_What you are asked to do_:
Please keep to the lines below from the one with "ATOM 72 C C" through the one with "ATOM 102 N N", and restate them word for word, ends included.

_Input data_:
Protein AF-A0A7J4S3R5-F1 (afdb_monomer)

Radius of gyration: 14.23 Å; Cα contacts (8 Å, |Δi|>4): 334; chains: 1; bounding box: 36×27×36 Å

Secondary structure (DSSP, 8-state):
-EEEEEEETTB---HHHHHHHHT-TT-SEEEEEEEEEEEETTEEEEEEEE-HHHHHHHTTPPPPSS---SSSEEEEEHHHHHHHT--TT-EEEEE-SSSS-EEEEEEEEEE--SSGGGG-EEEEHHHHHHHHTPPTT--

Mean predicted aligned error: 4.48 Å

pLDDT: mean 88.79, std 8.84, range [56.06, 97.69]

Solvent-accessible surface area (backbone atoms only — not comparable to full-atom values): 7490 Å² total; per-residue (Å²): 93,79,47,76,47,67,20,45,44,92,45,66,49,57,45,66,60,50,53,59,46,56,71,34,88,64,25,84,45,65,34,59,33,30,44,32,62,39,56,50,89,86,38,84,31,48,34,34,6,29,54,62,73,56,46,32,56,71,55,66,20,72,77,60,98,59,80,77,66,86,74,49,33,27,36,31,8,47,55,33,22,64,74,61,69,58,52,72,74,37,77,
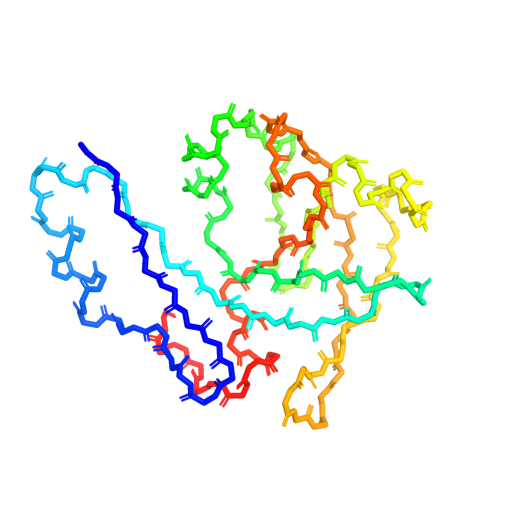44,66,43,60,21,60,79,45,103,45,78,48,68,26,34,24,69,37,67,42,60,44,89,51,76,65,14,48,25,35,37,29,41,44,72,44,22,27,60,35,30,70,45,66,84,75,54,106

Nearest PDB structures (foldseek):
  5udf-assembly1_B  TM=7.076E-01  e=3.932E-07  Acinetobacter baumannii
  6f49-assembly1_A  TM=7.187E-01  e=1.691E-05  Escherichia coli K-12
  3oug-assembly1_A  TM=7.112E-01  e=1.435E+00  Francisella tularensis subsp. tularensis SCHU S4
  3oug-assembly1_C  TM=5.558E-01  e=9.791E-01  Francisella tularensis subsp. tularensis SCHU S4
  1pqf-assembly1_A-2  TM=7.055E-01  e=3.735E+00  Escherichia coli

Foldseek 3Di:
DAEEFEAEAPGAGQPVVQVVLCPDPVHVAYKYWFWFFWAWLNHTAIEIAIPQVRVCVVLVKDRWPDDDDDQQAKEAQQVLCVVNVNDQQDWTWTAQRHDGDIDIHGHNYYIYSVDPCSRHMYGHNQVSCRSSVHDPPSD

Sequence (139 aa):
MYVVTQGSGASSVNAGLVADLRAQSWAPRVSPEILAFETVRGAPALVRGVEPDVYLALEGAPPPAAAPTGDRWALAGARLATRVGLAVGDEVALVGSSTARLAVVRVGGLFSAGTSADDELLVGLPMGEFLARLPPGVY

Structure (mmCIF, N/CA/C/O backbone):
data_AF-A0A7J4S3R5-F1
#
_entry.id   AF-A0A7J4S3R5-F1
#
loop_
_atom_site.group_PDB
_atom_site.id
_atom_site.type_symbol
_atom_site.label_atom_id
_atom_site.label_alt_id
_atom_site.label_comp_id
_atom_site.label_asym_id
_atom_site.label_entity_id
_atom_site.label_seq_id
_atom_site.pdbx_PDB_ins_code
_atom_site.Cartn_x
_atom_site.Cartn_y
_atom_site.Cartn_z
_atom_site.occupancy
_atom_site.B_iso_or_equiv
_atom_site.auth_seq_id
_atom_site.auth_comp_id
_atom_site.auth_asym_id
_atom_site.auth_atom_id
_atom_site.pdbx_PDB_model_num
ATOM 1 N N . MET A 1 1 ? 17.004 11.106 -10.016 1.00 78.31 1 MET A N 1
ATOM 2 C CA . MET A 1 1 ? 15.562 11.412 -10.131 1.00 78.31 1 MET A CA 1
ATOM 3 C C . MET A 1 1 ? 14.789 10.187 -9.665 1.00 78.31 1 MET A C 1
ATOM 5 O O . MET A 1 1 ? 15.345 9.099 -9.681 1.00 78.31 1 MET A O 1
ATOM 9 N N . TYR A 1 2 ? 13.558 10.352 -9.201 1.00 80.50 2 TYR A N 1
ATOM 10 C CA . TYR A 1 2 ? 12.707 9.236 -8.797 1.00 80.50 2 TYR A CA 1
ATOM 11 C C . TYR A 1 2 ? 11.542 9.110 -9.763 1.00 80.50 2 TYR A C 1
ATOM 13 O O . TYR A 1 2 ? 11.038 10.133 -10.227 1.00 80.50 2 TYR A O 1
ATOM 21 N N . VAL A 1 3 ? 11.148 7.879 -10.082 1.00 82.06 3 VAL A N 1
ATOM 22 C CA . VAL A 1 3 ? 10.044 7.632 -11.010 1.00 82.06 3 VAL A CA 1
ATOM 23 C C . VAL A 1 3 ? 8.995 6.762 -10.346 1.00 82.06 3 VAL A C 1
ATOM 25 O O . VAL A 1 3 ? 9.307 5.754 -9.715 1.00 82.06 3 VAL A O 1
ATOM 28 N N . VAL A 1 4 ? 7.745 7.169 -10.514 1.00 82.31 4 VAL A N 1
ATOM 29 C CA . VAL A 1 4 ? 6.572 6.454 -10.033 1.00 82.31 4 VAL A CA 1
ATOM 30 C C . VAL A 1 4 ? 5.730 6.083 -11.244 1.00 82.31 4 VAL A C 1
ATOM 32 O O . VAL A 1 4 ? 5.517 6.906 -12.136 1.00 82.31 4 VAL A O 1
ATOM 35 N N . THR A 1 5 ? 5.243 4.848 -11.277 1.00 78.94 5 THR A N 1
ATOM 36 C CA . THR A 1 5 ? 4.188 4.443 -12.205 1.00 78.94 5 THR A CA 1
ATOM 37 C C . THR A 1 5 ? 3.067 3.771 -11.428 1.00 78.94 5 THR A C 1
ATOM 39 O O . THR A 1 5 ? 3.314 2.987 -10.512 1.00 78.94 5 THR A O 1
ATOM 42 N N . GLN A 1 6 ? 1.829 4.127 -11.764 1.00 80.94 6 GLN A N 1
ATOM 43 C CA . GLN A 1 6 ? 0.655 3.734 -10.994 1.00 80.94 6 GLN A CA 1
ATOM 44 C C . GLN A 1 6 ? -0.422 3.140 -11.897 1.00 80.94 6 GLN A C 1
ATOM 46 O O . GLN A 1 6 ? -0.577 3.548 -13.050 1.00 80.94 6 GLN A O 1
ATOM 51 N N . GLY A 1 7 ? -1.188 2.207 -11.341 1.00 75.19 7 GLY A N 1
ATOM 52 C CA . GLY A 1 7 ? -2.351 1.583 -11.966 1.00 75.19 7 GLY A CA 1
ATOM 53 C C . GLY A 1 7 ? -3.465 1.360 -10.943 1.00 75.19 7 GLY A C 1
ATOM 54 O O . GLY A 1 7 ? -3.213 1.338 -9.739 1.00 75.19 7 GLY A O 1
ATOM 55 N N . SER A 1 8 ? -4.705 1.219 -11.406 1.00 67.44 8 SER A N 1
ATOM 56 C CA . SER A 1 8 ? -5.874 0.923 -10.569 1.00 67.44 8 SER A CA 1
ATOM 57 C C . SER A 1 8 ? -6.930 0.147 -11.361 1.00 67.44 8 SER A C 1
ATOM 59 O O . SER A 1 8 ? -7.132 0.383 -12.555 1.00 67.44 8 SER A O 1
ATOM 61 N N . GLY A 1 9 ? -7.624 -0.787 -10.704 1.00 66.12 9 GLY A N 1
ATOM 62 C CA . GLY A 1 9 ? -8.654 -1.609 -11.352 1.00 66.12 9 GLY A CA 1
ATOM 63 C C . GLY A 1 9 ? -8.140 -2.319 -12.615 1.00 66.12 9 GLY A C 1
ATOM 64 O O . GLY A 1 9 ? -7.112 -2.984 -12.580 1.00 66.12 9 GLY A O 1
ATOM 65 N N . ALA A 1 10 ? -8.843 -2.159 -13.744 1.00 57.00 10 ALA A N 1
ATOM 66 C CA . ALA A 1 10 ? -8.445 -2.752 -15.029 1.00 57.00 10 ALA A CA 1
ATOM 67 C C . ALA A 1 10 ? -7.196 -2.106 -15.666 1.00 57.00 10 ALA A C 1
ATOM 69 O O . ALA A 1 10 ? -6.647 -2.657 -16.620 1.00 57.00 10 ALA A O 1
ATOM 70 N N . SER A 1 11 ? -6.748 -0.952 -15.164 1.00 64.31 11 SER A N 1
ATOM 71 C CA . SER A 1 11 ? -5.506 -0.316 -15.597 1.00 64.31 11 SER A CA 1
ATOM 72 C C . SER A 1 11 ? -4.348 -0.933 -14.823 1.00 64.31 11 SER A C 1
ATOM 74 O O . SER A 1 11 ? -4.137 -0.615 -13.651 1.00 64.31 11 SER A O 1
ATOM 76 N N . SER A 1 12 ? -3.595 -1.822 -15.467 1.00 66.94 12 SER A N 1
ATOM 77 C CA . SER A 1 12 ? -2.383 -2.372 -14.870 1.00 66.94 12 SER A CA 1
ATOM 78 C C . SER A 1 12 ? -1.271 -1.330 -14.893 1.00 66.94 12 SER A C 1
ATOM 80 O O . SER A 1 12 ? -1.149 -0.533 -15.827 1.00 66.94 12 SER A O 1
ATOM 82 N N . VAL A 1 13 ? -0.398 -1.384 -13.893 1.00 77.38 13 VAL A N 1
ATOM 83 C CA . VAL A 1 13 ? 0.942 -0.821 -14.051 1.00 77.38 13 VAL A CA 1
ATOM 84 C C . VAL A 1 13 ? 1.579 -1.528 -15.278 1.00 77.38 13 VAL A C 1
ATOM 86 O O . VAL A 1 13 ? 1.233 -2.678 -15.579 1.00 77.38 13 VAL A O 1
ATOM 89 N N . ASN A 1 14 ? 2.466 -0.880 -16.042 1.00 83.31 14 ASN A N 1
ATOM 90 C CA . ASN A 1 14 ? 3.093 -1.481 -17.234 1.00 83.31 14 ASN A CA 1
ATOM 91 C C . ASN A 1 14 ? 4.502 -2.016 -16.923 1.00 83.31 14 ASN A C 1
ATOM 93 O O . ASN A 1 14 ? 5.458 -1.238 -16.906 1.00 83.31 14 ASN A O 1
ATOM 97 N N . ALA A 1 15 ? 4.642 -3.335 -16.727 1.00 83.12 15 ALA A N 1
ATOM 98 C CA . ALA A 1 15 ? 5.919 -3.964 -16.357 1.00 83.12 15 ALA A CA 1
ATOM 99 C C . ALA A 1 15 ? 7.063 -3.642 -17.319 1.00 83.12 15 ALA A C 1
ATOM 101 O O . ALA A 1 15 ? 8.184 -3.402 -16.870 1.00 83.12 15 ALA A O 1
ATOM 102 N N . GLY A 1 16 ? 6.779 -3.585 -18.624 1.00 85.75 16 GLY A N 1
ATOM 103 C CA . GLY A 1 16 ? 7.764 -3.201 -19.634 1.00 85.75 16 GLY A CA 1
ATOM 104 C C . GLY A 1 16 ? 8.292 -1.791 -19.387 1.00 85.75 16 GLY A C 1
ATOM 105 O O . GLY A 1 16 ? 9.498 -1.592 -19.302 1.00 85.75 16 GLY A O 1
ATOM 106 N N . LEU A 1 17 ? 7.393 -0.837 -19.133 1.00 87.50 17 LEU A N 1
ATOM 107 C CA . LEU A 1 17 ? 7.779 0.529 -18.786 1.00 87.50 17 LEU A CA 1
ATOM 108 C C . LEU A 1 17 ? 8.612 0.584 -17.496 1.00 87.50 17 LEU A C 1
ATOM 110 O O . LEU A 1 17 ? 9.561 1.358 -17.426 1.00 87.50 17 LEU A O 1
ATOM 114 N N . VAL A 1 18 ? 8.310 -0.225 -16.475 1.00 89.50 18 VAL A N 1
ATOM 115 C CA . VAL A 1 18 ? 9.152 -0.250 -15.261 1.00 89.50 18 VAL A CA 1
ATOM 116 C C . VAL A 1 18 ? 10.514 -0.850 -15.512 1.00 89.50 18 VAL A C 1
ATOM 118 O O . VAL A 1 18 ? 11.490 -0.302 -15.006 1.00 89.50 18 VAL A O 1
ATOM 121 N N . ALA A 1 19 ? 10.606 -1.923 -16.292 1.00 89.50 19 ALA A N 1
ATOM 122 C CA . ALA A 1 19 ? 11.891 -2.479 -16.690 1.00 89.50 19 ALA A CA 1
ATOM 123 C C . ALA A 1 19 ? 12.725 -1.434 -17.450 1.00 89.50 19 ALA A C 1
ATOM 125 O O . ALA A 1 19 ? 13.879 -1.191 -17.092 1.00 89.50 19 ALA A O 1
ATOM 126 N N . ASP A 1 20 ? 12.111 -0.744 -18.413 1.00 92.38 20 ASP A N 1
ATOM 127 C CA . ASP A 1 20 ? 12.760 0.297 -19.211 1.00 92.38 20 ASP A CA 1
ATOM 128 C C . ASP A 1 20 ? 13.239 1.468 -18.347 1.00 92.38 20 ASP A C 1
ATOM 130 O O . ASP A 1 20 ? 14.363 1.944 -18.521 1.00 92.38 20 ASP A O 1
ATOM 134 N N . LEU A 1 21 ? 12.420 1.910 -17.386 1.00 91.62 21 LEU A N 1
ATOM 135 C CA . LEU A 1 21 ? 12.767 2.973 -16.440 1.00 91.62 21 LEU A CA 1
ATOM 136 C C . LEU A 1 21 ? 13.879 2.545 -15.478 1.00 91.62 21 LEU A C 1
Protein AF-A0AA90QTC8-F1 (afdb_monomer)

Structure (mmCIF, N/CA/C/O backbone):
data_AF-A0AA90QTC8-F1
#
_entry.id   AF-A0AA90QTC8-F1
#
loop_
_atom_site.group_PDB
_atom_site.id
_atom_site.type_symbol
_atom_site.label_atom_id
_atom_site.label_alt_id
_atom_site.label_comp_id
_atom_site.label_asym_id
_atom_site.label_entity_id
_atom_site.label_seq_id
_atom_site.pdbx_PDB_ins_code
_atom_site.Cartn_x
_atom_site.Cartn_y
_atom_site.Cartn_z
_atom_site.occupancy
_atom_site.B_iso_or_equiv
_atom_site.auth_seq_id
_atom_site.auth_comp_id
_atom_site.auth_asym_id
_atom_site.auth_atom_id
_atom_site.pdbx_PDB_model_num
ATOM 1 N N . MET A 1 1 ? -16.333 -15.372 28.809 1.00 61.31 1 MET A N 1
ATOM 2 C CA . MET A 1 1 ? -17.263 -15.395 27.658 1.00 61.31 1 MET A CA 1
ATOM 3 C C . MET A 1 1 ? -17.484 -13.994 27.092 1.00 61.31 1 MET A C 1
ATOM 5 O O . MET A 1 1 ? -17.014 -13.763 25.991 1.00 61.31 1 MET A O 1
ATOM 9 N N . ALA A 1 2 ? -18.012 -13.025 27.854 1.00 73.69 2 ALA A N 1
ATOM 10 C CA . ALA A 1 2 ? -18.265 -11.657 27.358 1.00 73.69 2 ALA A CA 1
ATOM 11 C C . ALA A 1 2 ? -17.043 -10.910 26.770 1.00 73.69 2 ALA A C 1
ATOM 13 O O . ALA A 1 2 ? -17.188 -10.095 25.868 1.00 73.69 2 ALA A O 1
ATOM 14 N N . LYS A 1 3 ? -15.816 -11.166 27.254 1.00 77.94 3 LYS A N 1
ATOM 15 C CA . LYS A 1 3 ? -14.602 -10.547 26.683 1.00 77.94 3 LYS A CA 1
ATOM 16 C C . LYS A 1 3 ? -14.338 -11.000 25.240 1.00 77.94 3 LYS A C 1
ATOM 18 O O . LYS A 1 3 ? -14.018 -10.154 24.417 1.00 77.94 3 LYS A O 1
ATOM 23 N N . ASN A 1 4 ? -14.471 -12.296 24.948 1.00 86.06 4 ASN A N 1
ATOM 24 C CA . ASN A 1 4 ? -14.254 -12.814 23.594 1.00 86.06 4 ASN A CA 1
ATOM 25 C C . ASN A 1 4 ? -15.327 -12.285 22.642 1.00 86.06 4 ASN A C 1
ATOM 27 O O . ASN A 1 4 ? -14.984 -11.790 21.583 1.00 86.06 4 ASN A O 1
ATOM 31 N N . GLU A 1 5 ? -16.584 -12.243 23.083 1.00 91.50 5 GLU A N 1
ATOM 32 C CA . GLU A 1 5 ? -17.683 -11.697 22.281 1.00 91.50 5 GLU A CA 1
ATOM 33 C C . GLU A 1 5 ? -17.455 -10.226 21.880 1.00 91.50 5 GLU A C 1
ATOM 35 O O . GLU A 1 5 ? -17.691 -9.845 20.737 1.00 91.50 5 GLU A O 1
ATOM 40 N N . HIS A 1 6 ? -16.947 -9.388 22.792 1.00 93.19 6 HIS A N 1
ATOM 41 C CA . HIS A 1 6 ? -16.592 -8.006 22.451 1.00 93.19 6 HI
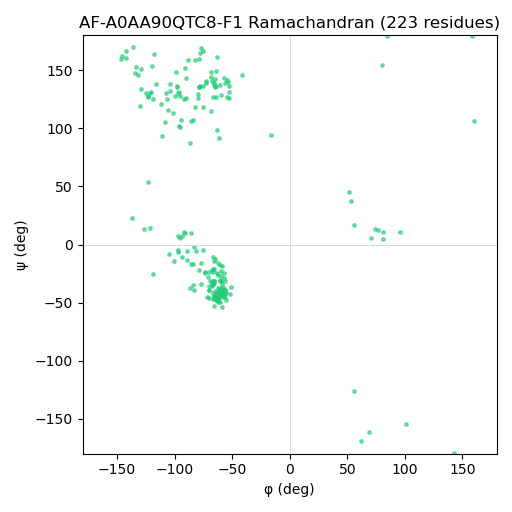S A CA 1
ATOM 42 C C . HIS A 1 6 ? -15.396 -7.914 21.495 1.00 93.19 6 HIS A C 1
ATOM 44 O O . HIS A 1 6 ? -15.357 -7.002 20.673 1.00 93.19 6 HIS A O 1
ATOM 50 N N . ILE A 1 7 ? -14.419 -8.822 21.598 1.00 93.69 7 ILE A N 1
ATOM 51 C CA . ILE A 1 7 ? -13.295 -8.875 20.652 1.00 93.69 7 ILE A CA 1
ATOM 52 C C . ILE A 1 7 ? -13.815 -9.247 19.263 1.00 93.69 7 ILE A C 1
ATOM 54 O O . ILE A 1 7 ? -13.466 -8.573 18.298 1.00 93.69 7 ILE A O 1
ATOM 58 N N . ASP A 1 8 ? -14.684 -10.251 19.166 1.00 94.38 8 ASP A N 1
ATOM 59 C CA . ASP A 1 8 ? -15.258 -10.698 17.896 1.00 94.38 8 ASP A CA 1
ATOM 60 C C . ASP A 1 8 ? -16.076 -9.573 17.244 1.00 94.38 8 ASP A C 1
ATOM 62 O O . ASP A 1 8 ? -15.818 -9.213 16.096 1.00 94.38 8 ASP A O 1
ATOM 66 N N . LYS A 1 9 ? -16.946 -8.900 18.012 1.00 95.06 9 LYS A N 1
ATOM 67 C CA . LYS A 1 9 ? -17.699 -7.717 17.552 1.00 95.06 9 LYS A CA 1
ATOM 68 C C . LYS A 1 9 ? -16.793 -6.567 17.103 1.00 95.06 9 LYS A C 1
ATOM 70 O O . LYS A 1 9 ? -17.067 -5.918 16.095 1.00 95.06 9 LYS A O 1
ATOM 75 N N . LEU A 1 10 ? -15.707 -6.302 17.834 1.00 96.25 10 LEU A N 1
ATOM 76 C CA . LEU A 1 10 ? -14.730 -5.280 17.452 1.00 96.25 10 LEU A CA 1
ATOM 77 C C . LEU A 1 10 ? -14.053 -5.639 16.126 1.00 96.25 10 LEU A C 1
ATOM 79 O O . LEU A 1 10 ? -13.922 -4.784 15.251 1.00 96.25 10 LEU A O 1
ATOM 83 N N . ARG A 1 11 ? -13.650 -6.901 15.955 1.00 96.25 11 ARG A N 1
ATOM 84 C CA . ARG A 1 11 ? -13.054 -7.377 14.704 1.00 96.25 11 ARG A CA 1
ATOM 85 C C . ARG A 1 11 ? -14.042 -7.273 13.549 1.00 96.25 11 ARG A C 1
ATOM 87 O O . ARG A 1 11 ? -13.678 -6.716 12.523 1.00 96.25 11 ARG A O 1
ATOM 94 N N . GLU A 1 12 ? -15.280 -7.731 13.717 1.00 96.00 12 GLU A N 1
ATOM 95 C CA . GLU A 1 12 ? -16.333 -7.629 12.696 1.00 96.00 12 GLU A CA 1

_Task output_:
ATOM 72 C C . SER A 1 11 ? -4.348 -0.933 -14.823 1.00 64.31 11 SER A C 1
ATOM 74 O O . SER A 1 11 ? -4.137 -0.615 -13.651 1.00 64.31 11 SER A O 1
ATOM 76 N N . SER A 1 12 ? -3.595 -1.822 -15.467 1.00 66.94 12 SER A N 1
ATOM 77 C CA . SER A 1 12 ? -2.383 -2.372 -14.870 1.00 66.94 12 SER A CA 1
ATOM 78 C C . SER A 1 12 ? -1.271 -1.330 -14.893 1.00 66.94 12 SER A C 1
ATOM 80 O O . SER A 1 12 ? -1.149 -0.533 -15.827 1.00 66.94 12 SER A O 1
ATOM 82 N N . VAL A 1 13 ? -0.398 -1.384 -13.893 1.00 77.38 13 VAL A N 1
ATOM 83 C CA . VAL A 1 13 ? 0.942 -0.821 -14.051 1.00 77.38 13 VAL A CA 1
ATOM 84 C C . VAL A 1 13 ? 1.579 -1.528 -15.278 1.00 77.38 13 VAL A C 1
ATOM 86 O O . VAL A 1 13 ? 1.233 -2.678 -15.579 1.00 77.38 13 VAL A O 1
ATOM 89 N N . ASN A 1 14 ? 2.466 -0.880 -16.042 1.00 83.31 14 ASN A N 1
ATOM 90 C CA . ASN A 1 14 ? 3.093 -1.481 -17.234 1.00 83.31 14 ASN A CA 1
ATOM 91 C C . ASN A 1 14 ? 4.502 -2.016 -16.923 1.00 83.31 14 ASN A C 1
ATOM 93 O O . ASN A 1 14 ? 5.458 -1.238 -16.906 1.00 83.31 14 ASN A O 1
ATOM 97 N N . ALA A 1 15 ? 4.642 -3.335 -16.727 1.00 83.12 15 ALA A N 1
ATOM 98 C CA . ALA A 1 15 ? 5.919 -3.964 -16.357 1.00 83.12 15 ALA A CA 1
ATOM 99 C C . ALA A 1 15 ? 7.063 -3.642 -17.319 1.00 83.12 15 ALA A C 1
ATOM 101 O O . ALA A 1 15 ? 8.184 -3.402 -16.870 1.00 83.12 15 ALA A O 1
ATOM 102 N N . GLY A 1 16 ? 6.779 -3.585 -18.624 1.00 85.75 16 GLY A N 1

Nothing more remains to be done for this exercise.